Eritrea’s ruling elite is not only harsh to its own people but also to its neighbors and the International community. It has marginalized itself from the burgeoning development undertakings that globalization is facilitating in the region and the world at large. That is why some commentators dubbed the pariah east African nation as “the North Korea of Africa.” This government is the one which fight with all its neighbors- without any exaggeration there is no single neighbor that the Eritrean government didn’t provoked a conflict with. It also spurt all forms of contact with IGAD, the regional body. All these tell that a European unilateral engagement with the regime in Eritrea is nothing but a soundless clap by a single hand. As one of the most trusted authorities on the area, David Shinn, convincingly claims, any effort that is aimed at engaging Eritrea should be seen in accordance with wider regional problems that has been “fermented” through times.

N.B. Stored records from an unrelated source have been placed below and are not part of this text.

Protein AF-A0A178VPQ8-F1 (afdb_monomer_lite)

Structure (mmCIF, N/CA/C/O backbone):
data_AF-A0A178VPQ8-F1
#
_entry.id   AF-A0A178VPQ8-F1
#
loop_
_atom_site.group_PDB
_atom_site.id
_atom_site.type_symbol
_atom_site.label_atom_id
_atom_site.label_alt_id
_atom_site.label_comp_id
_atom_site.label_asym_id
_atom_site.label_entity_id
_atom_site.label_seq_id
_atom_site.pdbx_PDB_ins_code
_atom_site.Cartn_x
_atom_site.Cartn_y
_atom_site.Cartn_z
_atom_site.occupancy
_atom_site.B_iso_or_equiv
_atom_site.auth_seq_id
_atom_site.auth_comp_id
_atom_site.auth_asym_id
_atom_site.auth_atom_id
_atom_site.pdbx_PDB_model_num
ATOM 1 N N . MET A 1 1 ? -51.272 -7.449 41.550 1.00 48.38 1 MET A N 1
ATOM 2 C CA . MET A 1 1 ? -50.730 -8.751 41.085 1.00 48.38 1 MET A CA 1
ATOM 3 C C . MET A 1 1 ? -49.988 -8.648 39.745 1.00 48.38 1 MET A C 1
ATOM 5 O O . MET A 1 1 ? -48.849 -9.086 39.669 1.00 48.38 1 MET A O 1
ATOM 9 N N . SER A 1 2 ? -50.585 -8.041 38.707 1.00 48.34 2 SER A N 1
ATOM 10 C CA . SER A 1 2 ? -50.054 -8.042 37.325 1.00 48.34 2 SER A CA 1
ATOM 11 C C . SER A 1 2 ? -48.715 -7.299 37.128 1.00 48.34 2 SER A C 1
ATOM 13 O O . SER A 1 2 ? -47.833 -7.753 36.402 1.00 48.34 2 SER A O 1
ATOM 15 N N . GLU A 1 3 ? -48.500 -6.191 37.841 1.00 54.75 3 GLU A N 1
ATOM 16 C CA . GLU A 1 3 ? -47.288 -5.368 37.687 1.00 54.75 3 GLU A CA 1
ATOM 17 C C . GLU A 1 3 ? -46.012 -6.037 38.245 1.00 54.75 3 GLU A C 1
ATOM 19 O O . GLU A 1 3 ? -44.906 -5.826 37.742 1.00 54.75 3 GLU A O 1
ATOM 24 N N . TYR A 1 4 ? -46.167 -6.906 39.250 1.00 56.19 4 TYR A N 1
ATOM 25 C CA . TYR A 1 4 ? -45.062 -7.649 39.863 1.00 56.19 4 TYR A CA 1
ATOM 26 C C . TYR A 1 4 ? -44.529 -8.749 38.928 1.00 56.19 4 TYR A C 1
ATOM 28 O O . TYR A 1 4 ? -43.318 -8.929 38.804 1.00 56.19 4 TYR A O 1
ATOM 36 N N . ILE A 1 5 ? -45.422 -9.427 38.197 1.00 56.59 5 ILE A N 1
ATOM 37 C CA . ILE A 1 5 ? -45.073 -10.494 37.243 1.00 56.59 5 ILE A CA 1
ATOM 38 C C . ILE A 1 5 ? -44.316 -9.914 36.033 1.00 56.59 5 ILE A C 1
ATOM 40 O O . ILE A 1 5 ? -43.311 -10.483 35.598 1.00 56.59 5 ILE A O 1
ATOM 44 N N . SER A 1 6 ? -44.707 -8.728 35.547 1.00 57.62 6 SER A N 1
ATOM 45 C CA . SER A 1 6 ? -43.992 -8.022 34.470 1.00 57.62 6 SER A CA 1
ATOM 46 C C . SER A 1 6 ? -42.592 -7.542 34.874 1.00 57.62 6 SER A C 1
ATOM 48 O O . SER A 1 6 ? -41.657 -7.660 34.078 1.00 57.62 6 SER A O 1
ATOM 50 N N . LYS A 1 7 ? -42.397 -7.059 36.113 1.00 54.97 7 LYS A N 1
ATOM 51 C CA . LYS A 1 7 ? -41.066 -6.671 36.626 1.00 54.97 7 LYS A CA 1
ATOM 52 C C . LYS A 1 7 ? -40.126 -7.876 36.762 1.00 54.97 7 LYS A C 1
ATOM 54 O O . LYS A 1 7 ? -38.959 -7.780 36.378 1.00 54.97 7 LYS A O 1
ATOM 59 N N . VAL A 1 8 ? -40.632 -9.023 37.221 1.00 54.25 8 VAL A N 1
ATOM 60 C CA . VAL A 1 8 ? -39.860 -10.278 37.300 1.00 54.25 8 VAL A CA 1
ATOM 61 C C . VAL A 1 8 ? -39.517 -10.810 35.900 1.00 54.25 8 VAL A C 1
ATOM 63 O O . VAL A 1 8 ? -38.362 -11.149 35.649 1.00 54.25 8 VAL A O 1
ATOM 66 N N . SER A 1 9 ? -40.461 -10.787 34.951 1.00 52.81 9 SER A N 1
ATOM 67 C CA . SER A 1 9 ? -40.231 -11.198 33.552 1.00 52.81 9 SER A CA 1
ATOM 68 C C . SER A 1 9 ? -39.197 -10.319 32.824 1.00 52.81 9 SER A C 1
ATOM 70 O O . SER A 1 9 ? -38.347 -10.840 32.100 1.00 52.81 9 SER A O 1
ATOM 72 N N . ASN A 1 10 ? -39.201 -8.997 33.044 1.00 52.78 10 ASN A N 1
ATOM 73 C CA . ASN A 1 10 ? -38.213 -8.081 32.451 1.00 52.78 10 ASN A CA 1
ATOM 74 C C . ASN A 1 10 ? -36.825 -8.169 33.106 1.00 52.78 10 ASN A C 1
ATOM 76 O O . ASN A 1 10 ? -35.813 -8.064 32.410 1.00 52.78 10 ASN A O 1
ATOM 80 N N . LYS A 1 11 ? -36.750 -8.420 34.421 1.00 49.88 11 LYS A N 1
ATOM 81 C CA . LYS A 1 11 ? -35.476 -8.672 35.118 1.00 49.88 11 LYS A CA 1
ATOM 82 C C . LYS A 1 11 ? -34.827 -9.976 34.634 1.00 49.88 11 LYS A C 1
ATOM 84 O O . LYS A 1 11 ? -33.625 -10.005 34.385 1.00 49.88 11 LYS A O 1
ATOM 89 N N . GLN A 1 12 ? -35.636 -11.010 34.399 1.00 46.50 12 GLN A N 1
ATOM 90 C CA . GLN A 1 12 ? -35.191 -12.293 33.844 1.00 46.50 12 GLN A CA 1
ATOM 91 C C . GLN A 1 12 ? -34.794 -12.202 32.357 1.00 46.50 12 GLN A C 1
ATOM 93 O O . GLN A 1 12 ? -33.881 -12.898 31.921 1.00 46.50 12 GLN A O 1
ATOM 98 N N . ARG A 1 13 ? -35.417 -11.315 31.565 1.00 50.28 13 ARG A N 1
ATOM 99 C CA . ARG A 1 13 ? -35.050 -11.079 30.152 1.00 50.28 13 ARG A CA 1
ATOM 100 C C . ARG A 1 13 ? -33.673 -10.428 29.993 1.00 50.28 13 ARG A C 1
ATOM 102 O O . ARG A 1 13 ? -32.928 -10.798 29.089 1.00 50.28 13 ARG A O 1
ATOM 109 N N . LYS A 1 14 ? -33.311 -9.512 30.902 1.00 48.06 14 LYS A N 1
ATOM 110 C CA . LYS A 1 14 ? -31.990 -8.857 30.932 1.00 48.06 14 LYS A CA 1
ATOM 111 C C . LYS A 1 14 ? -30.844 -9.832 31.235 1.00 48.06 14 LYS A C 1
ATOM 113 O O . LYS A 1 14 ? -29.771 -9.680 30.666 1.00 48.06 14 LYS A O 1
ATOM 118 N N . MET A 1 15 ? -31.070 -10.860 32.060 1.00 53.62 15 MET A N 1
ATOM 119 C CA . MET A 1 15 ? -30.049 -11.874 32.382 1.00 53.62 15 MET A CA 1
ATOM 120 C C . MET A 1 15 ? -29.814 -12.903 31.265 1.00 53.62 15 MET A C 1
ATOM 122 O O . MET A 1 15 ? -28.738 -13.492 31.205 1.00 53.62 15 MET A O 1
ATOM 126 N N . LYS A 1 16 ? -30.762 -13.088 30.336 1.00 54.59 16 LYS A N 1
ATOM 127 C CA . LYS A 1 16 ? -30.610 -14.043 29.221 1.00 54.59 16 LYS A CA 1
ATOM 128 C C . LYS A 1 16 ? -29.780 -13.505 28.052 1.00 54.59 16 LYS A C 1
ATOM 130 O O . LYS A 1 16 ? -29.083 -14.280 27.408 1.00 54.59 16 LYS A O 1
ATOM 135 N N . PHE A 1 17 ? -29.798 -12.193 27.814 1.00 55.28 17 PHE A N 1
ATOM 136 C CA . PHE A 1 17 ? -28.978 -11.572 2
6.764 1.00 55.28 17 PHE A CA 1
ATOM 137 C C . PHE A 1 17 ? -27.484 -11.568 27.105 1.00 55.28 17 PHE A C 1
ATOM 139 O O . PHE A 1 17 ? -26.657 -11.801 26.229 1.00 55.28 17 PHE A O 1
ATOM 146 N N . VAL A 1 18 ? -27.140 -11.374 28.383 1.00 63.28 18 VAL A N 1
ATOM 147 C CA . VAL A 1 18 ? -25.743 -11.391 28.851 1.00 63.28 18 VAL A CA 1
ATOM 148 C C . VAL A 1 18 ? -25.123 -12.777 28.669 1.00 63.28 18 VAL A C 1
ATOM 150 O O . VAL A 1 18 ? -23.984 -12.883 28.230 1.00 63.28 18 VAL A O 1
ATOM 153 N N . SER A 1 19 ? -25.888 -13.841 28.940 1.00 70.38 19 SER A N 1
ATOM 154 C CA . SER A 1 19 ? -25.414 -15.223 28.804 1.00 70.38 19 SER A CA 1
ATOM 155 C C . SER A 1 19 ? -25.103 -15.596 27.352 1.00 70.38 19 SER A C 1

Betraying the aspirations of the people
The regime in Asmara is on the brink of the abyss. Its incompetent policies coupled with the deep rivalry among the ruling elites are pushing that country faster in to the edge of collapse. On the other hand, there is a voracious appetite for a genuine change in the heart and minds of the ordinary Eritreans. Notwithstanding, the European Commission is holding back the aspiration of the people by providing a breathing space for Issaias.
It would be better, if the EU were able to inoculate Eritrea against the metastasizing tumor in Asmara. Even, it would also be better if Brussels were remain silent from supporting Isayas’s inner circle, thus it will not extend the agony of the Eritrea people. This frivolous act, consequently, has put EU in the pillory of international criticism.
How can the fruit of a foreign policy measured at best? Is it by urgency or importance? The age old principle claimed that important things must not be at the mercy of urgent tasks. Checking whether the ladder is lying on the right side of the wall must be the first task. No matter how fast someone moves in the stairs of the ladder, if it is in the wrong side of the wall he/she cannot reach at the desired end, sadly he/she may even moves faster away from the intended destination.
The point is not against the idea of “Bring Eritrea in from the Cold,” the argument, however, is on the “how”. If EU wants to minimize, if not stop, the huge influx from Eritrea, it must focus on winning the war rather than the battle. To this end, first it must craft policies that are aimed at drying the quagmire of repression and the resultant hopelessness. Those policies per se are not ends, there needs to be the necessary push to force the regime in Asmara to repudiate its anachronistic tricks and veer to democratic governance, cooperation and peaceful coexistence in the globalized world. Second, since the country has tied-up by multi-faceted external problems, EU needs to consider the crucial part that, individual regional member states, IGAD, and the global community have to play.